Where does the $-121$ come from? From my understanding, since there are two moles $\ce{H2}$, $\Delta H$ should be $-242\:\mathrm{kJ}$. Or do we take into account all four hydrogen atoms? That would give us $-121\:\mathrm{kJ}$ $\left(\dfrac{-484\:\mathrm{kJ}}{4}\right)=-121\:\mathrm{kJ}$

  • $\begingroup$ Is ∆E or ∆H change in enthalpy? $\endgroup$ – Dissenter Aug 11 '14 at 16:58
  • $\begingroup$ $\Delta H$ is change in enthalpy $\endgroup$ – Amuna Aug 11 '14 at 17:11

The confusion is partly caused by careless use of quantities and units. The value $H = -484\ \mathrm{kJ}$ denotes an enthalpy. However, what is actually meant is the enthalpy per one mole; i.e. the molar enthalpy $H_{\mathrm m} = -484\ \mathrm{kJ/mol}$.

In the definition of the molar reaction enthalpy, the ‘per mole’ does not refer to any particular substance in the equation. Instead it refers to the entire reaction as a whole. Therefore, the reaction must be specified for which this quantity applies. In this case, the enthalpy of $484\ \mathrm{kJ}$ is released when $2\ \mathrm{mol}$ of hydrogen gas react with $1\ \mathrm{mol}$ of oxygen gas to form $2\ \mathrm{mol}$ of gaseous water: $$\ce{2H2(g) + O2(g) -> 2H2O(g)}\qquad\Delta H^\circ = -484\ \mathrm{kJ}$$ (By way of comparison, the corresponding value for liquid water is about $-572\ \mathrm{kJ}$.)
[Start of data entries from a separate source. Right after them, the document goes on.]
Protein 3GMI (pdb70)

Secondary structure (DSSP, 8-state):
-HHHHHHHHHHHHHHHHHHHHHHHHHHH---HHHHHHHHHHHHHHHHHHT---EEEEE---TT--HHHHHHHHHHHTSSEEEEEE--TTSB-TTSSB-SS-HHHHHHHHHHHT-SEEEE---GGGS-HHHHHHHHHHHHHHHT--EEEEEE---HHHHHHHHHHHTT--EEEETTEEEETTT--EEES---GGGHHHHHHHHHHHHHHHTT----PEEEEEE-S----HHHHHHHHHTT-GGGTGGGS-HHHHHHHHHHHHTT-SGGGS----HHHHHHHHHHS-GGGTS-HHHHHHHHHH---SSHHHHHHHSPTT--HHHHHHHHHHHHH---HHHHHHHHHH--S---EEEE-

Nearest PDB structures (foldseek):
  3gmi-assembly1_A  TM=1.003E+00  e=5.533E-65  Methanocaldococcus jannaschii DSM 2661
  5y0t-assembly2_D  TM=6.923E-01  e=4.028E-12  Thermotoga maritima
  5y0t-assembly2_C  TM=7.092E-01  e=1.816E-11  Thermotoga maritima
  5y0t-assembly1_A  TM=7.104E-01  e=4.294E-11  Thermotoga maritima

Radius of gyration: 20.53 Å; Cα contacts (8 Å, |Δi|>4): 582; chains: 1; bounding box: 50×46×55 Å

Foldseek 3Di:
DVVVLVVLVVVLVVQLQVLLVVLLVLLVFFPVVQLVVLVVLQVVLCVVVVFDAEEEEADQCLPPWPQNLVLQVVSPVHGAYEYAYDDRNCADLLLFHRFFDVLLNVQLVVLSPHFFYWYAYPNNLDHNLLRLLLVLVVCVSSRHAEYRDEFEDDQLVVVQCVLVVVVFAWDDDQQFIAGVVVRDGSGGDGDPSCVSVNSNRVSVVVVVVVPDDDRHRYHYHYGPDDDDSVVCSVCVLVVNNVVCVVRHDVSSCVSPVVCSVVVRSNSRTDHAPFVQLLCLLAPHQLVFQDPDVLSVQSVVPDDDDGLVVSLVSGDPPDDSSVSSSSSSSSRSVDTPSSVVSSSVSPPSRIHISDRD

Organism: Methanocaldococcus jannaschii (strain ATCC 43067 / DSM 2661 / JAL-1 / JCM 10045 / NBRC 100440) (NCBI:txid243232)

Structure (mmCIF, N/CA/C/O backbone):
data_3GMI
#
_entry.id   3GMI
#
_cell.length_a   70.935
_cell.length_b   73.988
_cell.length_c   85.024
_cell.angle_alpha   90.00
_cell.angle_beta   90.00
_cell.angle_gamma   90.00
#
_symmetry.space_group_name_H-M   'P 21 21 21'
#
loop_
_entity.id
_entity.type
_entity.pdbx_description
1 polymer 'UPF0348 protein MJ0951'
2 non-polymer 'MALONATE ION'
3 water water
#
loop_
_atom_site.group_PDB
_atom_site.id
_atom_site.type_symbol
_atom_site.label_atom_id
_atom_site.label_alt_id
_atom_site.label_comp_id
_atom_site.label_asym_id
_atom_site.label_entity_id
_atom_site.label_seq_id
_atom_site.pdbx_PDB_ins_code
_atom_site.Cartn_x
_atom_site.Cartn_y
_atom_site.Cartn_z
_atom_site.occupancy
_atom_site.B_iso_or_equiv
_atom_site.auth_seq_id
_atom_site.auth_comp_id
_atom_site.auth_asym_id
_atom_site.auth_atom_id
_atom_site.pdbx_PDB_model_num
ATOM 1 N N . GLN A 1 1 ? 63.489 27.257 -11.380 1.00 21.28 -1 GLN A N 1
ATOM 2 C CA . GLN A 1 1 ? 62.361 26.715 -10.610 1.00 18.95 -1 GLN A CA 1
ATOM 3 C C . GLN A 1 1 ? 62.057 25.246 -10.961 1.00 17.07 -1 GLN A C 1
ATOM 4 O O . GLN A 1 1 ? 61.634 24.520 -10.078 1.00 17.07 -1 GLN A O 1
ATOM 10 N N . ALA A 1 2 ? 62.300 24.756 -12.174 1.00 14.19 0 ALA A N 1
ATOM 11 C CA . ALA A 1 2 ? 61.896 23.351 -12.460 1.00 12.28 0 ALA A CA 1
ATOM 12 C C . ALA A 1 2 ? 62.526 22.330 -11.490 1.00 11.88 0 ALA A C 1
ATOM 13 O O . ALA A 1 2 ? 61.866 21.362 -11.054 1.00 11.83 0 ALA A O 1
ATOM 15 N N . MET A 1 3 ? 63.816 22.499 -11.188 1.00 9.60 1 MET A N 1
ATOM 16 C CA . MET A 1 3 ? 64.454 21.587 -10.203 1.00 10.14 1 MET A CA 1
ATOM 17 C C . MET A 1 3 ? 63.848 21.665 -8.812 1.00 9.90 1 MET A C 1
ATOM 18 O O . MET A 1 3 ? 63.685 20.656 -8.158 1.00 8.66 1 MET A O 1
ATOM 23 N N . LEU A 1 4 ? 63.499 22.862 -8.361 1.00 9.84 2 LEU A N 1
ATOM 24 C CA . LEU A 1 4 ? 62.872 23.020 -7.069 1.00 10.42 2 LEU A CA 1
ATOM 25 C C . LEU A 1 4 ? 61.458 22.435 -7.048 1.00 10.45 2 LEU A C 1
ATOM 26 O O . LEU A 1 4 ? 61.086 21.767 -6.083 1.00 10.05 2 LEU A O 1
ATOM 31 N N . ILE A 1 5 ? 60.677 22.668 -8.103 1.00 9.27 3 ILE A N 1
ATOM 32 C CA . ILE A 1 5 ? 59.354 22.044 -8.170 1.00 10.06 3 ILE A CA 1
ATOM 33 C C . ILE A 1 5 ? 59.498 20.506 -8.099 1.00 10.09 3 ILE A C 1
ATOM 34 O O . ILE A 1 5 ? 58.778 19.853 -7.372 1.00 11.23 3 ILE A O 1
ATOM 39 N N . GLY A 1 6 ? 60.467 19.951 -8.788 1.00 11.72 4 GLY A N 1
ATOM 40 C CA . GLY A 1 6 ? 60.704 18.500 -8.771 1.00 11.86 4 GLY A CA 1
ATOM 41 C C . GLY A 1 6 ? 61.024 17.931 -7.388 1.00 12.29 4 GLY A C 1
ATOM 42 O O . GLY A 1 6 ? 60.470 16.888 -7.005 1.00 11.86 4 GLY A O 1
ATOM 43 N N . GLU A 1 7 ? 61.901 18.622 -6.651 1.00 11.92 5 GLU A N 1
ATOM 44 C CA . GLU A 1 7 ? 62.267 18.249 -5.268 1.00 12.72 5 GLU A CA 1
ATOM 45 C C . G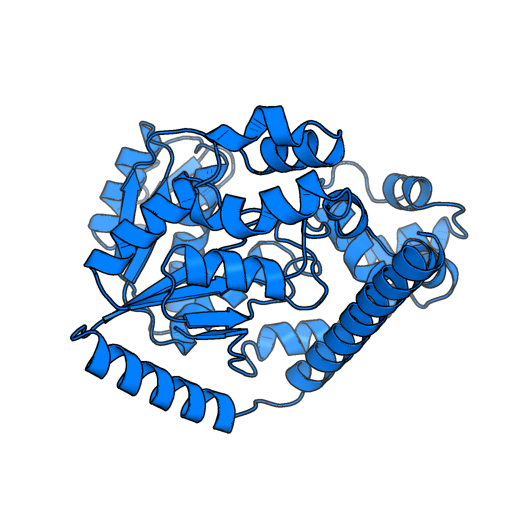LU A 1 7 ? 61.059 18.288 -4.365 1.00 11.12 5 GLU A C 1
ATOM 46 O O . GLU A 1 7 ? 60.839 17.381 -3.581 1.00 9.51 5 GLU A O 1
ATOM 52 N N . ILE A 1 8 ? 60.261 19.346 -4.498 1.00 11.08 6 ILE A N 1
ATOM 53 C CA . ILE A 1 8 ? 59.044 19.463 -3.715 1.00 11.10 6 ILE A CA 1
ATOM 54 C C . ILE A 1 8 ? 58.052 18.330 -4.019 1.00 10.94 6 ILE A C 1
ATOM 55 O O . ILE A 1 8 ? 57.501 17.694 -3.097 1.00 11.76 6 ILE A O 1
ATOM 60 N N . MET A 1 9 ? 57.820 18.080 -5.310 1.00 11.39 7 MET A N 1
ATOM 61 C CA . MET A 1 9 ? 56.961 16.936 -5.720 1.00 11.66 7 MET A CA 1
ATOM 62 C C . MET A 1 9 ? 57.481 15.568 -5.198 1.00 11.20 7 MET A C 1
ATOM 63 O O . MET A 1 9 ? 56.723 14.745 -4.703 1.00 10.59 7 MET A O 1
ATOM 68 N N . ASP A 1 10 ? 58.782 15.359 -5.297 1.00 10.59 8 ASP A N 1
ATOM 69 C CA . ASP A 1 10 ? 59.362 14.117 -4.822 1.00 10.96 8 ASP A CA 1
ATOM 70 C C . ASP A 1 10 ? 59.194 13.967 -3.296 1.00 10.49 8 ASP A C 1
ATOM 71 O O . ASP A 1 10 ? 58.871 12.880 -2.807 1.00 9.62 8 ASP A O 1
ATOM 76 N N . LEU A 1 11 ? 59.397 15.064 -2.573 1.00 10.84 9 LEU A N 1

Thus, the molar enthalpy relating to the amount of hydrogen is $$\frac{\Delta H^\circ}{n(\ce{H2})}=\frac{-484\ \mathrm{kJ}}{2\ \mathrm{mol}}=\frac{-242\ \mathrm{kJ}}{1\ \mathrm{mol}}=-242\ \mathrm{kJ/mol}$$ i.e. the released enthalpy per $1\ \mathrm{mol}$ of hydrogen gas is $242\ \mathrm{kJ}$.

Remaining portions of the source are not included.